Korn, a vocal critic of Thaksin, was honored last month by the Financial Times' Banker magazine as Global Finance Minister of the Year. His policies emphasizing a service-based economy run counter to Thaksin's vision, suggesting any change of government would likely entail a significant policy shift.
Adding to the risk are fears of another intervention by the judiciary or the military if Thaksin's allies win the election, as many expect, given the loyalty of his rural backers.
Another removal of an elected government could be the final straw for Thaksin's supporters, raising the risk of violent confrontation.

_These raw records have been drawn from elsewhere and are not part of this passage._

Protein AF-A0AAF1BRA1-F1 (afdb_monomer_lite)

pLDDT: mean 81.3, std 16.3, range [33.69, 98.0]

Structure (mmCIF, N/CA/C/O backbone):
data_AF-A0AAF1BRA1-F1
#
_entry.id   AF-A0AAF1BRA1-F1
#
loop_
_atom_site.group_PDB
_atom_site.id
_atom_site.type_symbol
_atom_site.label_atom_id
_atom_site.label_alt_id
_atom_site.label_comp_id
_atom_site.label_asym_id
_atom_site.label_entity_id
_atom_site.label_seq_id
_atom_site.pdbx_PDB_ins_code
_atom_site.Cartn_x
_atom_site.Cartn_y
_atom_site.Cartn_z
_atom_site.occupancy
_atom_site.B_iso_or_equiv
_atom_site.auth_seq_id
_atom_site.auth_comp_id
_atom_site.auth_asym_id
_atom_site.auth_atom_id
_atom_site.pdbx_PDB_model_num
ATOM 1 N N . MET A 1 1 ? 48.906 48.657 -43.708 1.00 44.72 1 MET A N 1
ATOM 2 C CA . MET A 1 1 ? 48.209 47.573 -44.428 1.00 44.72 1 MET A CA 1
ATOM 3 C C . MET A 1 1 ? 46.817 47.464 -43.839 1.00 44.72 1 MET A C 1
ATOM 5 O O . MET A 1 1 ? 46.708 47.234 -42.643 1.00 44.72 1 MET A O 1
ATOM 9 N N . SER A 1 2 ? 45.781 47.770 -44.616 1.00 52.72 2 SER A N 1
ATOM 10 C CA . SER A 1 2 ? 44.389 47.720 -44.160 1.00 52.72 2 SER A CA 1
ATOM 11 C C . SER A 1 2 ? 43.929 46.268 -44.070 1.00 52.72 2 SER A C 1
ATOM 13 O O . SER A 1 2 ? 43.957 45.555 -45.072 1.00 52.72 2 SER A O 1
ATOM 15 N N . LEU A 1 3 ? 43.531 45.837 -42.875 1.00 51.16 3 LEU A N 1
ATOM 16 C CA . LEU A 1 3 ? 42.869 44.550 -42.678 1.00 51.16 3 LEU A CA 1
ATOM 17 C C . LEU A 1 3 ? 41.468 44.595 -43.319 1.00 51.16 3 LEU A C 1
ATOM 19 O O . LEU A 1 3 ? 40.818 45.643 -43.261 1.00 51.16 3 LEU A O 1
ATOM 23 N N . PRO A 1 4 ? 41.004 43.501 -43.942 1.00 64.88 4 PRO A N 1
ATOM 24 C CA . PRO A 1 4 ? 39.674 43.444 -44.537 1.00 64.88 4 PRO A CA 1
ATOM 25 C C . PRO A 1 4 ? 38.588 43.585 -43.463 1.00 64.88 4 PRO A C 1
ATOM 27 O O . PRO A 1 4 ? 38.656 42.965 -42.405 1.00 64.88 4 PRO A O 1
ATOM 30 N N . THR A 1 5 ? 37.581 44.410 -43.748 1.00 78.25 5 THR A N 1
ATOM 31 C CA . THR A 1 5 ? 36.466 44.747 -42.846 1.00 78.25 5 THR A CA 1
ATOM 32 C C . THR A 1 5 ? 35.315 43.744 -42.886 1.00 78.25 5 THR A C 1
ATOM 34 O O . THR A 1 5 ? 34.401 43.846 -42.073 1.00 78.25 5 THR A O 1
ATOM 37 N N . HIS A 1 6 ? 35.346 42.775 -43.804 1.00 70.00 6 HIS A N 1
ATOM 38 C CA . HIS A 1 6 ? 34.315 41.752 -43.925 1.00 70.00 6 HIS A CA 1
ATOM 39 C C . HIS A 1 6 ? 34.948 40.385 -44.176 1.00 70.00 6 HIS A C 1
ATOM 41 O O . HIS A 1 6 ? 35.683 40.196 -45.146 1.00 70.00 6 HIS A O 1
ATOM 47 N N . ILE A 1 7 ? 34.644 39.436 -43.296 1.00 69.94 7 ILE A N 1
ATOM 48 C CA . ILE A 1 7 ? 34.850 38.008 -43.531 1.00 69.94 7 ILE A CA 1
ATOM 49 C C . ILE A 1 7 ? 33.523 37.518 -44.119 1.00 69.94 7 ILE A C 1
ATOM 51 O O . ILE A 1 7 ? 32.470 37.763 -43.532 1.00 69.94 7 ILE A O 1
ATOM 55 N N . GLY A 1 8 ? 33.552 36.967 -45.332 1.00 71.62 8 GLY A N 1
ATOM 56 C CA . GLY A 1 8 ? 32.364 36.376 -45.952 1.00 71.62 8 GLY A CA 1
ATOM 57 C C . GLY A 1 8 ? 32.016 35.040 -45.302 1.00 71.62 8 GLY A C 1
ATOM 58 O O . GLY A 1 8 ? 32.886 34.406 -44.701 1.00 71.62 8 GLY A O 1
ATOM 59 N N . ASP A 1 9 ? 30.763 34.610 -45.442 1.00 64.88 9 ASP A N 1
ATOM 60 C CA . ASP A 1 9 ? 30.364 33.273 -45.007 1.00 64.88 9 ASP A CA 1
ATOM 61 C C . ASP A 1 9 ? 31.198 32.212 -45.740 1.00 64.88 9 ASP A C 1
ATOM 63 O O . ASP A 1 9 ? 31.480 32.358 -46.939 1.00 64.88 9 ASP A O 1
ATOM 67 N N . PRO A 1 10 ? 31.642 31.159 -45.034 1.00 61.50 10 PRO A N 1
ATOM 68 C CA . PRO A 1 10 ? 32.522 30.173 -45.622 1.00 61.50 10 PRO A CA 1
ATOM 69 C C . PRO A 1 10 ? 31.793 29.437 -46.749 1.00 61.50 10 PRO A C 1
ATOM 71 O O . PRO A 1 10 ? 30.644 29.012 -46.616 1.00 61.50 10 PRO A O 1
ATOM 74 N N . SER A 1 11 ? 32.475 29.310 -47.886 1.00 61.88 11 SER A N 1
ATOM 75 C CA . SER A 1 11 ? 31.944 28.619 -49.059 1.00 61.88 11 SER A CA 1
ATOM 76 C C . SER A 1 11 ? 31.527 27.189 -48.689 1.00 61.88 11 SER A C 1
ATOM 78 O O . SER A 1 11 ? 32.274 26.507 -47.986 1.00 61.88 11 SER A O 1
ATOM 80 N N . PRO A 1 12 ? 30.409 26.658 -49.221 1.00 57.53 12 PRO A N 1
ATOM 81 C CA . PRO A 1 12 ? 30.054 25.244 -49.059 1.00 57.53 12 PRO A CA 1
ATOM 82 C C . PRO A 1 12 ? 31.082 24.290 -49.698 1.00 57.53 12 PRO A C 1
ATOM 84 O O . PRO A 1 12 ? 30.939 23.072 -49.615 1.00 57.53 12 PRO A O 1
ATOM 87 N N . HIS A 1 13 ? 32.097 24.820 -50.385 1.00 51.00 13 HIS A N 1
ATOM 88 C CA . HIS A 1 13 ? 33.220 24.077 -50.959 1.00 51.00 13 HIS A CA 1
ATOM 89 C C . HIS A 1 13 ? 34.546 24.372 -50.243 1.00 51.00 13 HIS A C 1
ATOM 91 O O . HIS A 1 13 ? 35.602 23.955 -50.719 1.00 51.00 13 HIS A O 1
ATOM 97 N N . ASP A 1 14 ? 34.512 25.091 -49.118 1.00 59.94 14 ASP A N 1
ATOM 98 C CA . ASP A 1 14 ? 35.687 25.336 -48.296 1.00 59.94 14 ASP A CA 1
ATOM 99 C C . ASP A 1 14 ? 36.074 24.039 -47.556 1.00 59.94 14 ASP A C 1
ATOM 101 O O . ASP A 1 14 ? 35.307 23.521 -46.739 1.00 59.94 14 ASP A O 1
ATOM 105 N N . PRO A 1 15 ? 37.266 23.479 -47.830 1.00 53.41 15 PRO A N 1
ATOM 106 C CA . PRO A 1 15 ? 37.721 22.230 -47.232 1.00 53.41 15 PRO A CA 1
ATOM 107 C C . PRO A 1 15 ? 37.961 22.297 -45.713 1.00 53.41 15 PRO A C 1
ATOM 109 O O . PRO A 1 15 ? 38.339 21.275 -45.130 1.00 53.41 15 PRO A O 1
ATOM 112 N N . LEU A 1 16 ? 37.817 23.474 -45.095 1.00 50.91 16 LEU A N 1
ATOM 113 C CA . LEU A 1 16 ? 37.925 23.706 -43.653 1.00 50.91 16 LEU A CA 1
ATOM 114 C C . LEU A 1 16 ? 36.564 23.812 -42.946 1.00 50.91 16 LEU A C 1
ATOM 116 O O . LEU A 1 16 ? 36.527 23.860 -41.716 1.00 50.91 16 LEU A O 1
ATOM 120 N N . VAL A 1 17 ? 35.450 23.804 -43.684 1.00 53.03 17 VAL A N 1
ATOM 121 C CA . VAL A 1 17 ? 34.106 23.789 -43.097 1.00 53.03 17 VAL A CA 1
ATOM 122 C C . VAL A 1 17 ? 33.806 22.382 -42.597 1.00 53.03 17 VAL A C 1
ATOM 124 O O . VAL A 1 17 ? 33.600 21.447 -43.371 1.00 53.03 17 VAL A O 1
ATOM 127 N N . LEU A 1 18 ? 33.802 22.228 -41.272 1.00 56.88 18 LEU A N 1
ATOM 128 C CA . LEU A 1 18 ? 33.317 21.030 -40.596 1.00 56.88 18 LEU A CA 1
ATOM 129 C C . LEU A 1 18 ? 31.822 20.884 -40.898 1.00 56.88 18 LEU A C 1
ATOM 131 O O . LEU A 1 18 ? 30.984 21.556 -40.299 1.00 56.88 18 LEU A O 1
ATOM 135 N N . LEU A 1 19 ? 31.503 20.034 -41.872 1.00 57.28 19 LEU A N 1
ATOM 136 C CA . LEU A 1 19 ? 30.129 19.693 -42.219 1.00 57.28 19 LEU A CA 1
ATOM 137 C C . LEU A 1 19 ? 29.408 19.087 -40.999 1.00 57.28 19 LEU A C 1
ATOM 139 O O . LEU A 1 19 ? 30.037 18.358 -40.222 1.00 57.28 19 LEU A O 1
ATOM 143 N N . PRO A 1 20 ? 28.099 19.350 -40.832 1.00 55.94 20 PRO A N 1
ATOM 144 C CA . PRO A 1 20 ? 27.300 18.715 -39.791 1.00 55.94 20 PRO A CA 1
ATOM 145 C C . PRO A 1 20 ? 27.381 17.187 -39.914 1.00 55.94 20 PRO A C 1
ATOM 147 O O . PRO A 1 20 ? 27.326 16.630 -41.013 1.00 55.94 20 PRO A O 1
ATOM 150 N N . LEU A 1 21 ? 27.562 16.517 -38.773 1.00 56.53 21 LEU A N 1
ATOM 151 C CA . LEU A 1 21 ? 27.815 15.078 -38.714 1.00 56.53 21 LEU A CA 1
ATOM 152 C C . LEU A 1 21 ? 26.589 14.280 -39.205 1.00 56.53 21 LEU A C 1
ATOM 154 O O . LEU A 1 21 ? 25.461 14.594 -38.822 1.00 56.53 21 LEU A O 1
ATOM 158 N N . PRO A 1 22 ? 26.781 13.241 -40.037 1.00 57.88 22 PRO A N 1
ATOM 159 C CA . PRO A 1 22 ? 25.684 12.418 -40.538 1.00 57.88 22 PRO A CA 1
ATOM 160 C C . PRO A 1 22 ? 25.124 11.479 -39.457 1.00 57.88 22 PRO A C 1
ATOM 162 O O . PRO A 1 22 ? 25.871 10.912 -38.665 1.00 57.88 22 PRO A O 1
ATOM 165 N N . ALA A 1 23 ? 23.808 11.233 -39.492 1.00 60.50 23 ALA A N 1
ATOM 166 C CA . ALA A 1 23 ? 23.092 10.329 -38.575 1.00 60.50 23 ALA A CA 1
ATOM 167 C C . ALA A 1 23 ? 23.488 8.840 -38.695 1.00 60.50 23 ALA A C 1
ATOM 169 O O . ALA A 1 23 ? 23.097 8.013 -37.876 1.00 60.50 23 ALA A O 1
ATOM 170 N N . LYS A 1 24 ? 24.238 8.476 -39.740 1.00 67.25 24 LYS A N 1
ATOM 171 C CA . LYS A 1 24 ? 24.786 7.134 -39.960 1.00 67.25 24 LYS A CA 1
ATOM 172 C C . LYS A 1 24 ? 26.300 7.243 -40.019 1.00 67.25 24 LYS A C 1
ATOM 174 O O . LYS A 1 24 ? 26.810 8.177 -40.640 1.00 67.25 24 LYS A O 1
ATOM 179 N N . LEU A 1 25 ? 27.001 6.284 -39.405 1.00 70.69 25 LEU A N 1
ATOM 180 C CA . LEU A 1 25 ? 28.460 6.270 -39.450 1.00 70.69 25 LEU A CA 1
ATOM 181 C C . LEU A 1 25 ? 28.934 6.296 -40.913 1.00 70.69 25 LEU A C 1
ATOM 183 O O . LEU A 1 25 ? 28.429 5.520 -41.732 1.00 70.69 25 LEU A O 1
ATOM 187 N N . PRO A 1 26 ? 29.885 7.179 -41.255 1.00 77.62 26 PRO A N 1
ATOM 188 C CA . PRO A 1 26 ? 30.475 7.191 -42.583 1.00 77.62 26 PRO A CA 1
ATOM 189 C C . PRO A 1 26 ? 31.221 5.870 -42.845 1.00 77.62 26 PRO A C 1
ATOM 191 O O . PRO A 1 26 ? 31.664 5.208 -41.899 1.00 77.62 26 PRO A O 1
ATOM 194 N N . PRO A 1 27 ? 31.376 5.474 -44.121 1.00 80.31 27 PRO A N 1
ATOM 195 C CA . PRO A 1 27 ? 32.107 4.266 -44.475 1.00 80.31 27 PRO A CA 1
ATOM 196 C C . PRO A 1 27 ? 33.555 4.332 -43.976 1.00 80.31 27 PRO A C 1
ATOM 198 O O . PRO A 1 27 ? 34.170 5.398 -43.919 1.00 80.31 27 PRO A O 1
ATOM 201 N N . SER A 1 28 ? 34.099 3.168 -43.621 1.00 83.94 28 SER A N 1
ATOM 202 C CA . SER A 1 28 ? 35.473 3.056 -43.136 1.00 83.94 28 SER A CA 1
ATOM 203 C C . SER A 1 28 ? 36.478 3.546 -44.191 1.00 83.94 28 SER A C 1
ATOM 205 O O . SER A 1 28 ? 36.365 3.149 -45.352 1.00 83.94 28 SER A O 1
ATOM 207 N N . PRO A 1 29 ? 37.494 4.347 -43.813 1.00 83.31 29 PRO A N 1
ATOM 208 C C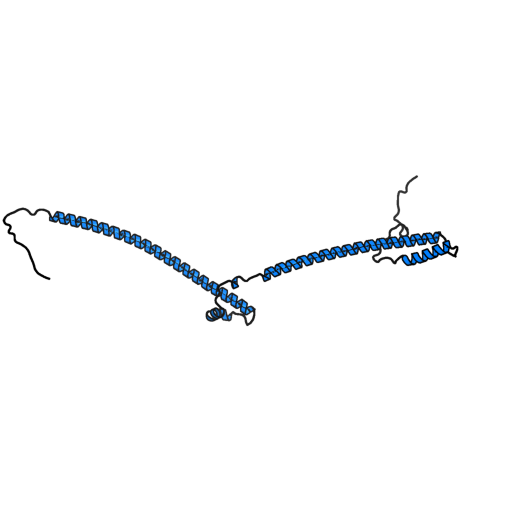A . PRO A 1 29 ? 38.571 4.755 -44.716 1.00 83.31 29 PRO A CA 1
ATOM 209 C C . PRO A 1 29 ? 39.640 3.664 -44.923 1.00 83.31 29 PRO A C 1
ATOM 211 O O . PRO A 1 29 ? 40.565 3.864 -45.705 1.00 83.31 29 PRO A O 1
ATOM 214 N N . LEU A 1 30 ? 39.540 2.509 -44.248 1.00 83.62 30 LEU A N 1
ATOM 215 C CA . LEU A 1 30 ? 40.496 1.395 -44.359 1.00 83.62 30 LEU A CA 1
ATOM 216 C C . LEU A 1 30 ? 40.790 0.911 -45.796 1.00 83.62 30 LEU A C 1
ATOM 218 O O . LEU A 1 30 ? 41.971 0.760 -46.106 1.00 83.62 30 LEU A O 1
ATOM 222 N N . PRO A 1 31 ? 39.801 0.690 -46.690 1.00 84.12 31 PRO A N 1
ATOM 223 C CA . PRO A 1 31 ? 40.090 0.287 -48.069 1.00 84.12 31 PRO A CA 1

With compromise unlikely and a hardening of stances on both sides, the crisis is likely to drag on.
"I've lived through years of Thailand going back to becoming a country for the few," said Rung Suramanee, a 76-year-old "red shirt" from Mukdaharn, a Thaksin stronghold. "I'm ready to sacrifice anything for majority rule to return."
The "red shirts" aim not only to topple the government. In recent months, they have stepped up a campaign to rid Thailand of an unelected establishment "elite," comprised of big businessmen, royal advisers, army generals and judges, who they say have undermined governments elected by the majority of voters in the country of 67 million people.
Thaksin, who led or backed those governments, said on Monday Thai elites were "like falling trees" and urged his supporters to be patient and to not lose heart in what will be a long struggle.
Political analyst Suranand Vejjajiva said that would depend on their resources and ability to keep up the momentum.
"The question is if they can transform into a real political movement," he said. "It will be very difficult, but they now have the opportunity to become a credible political force."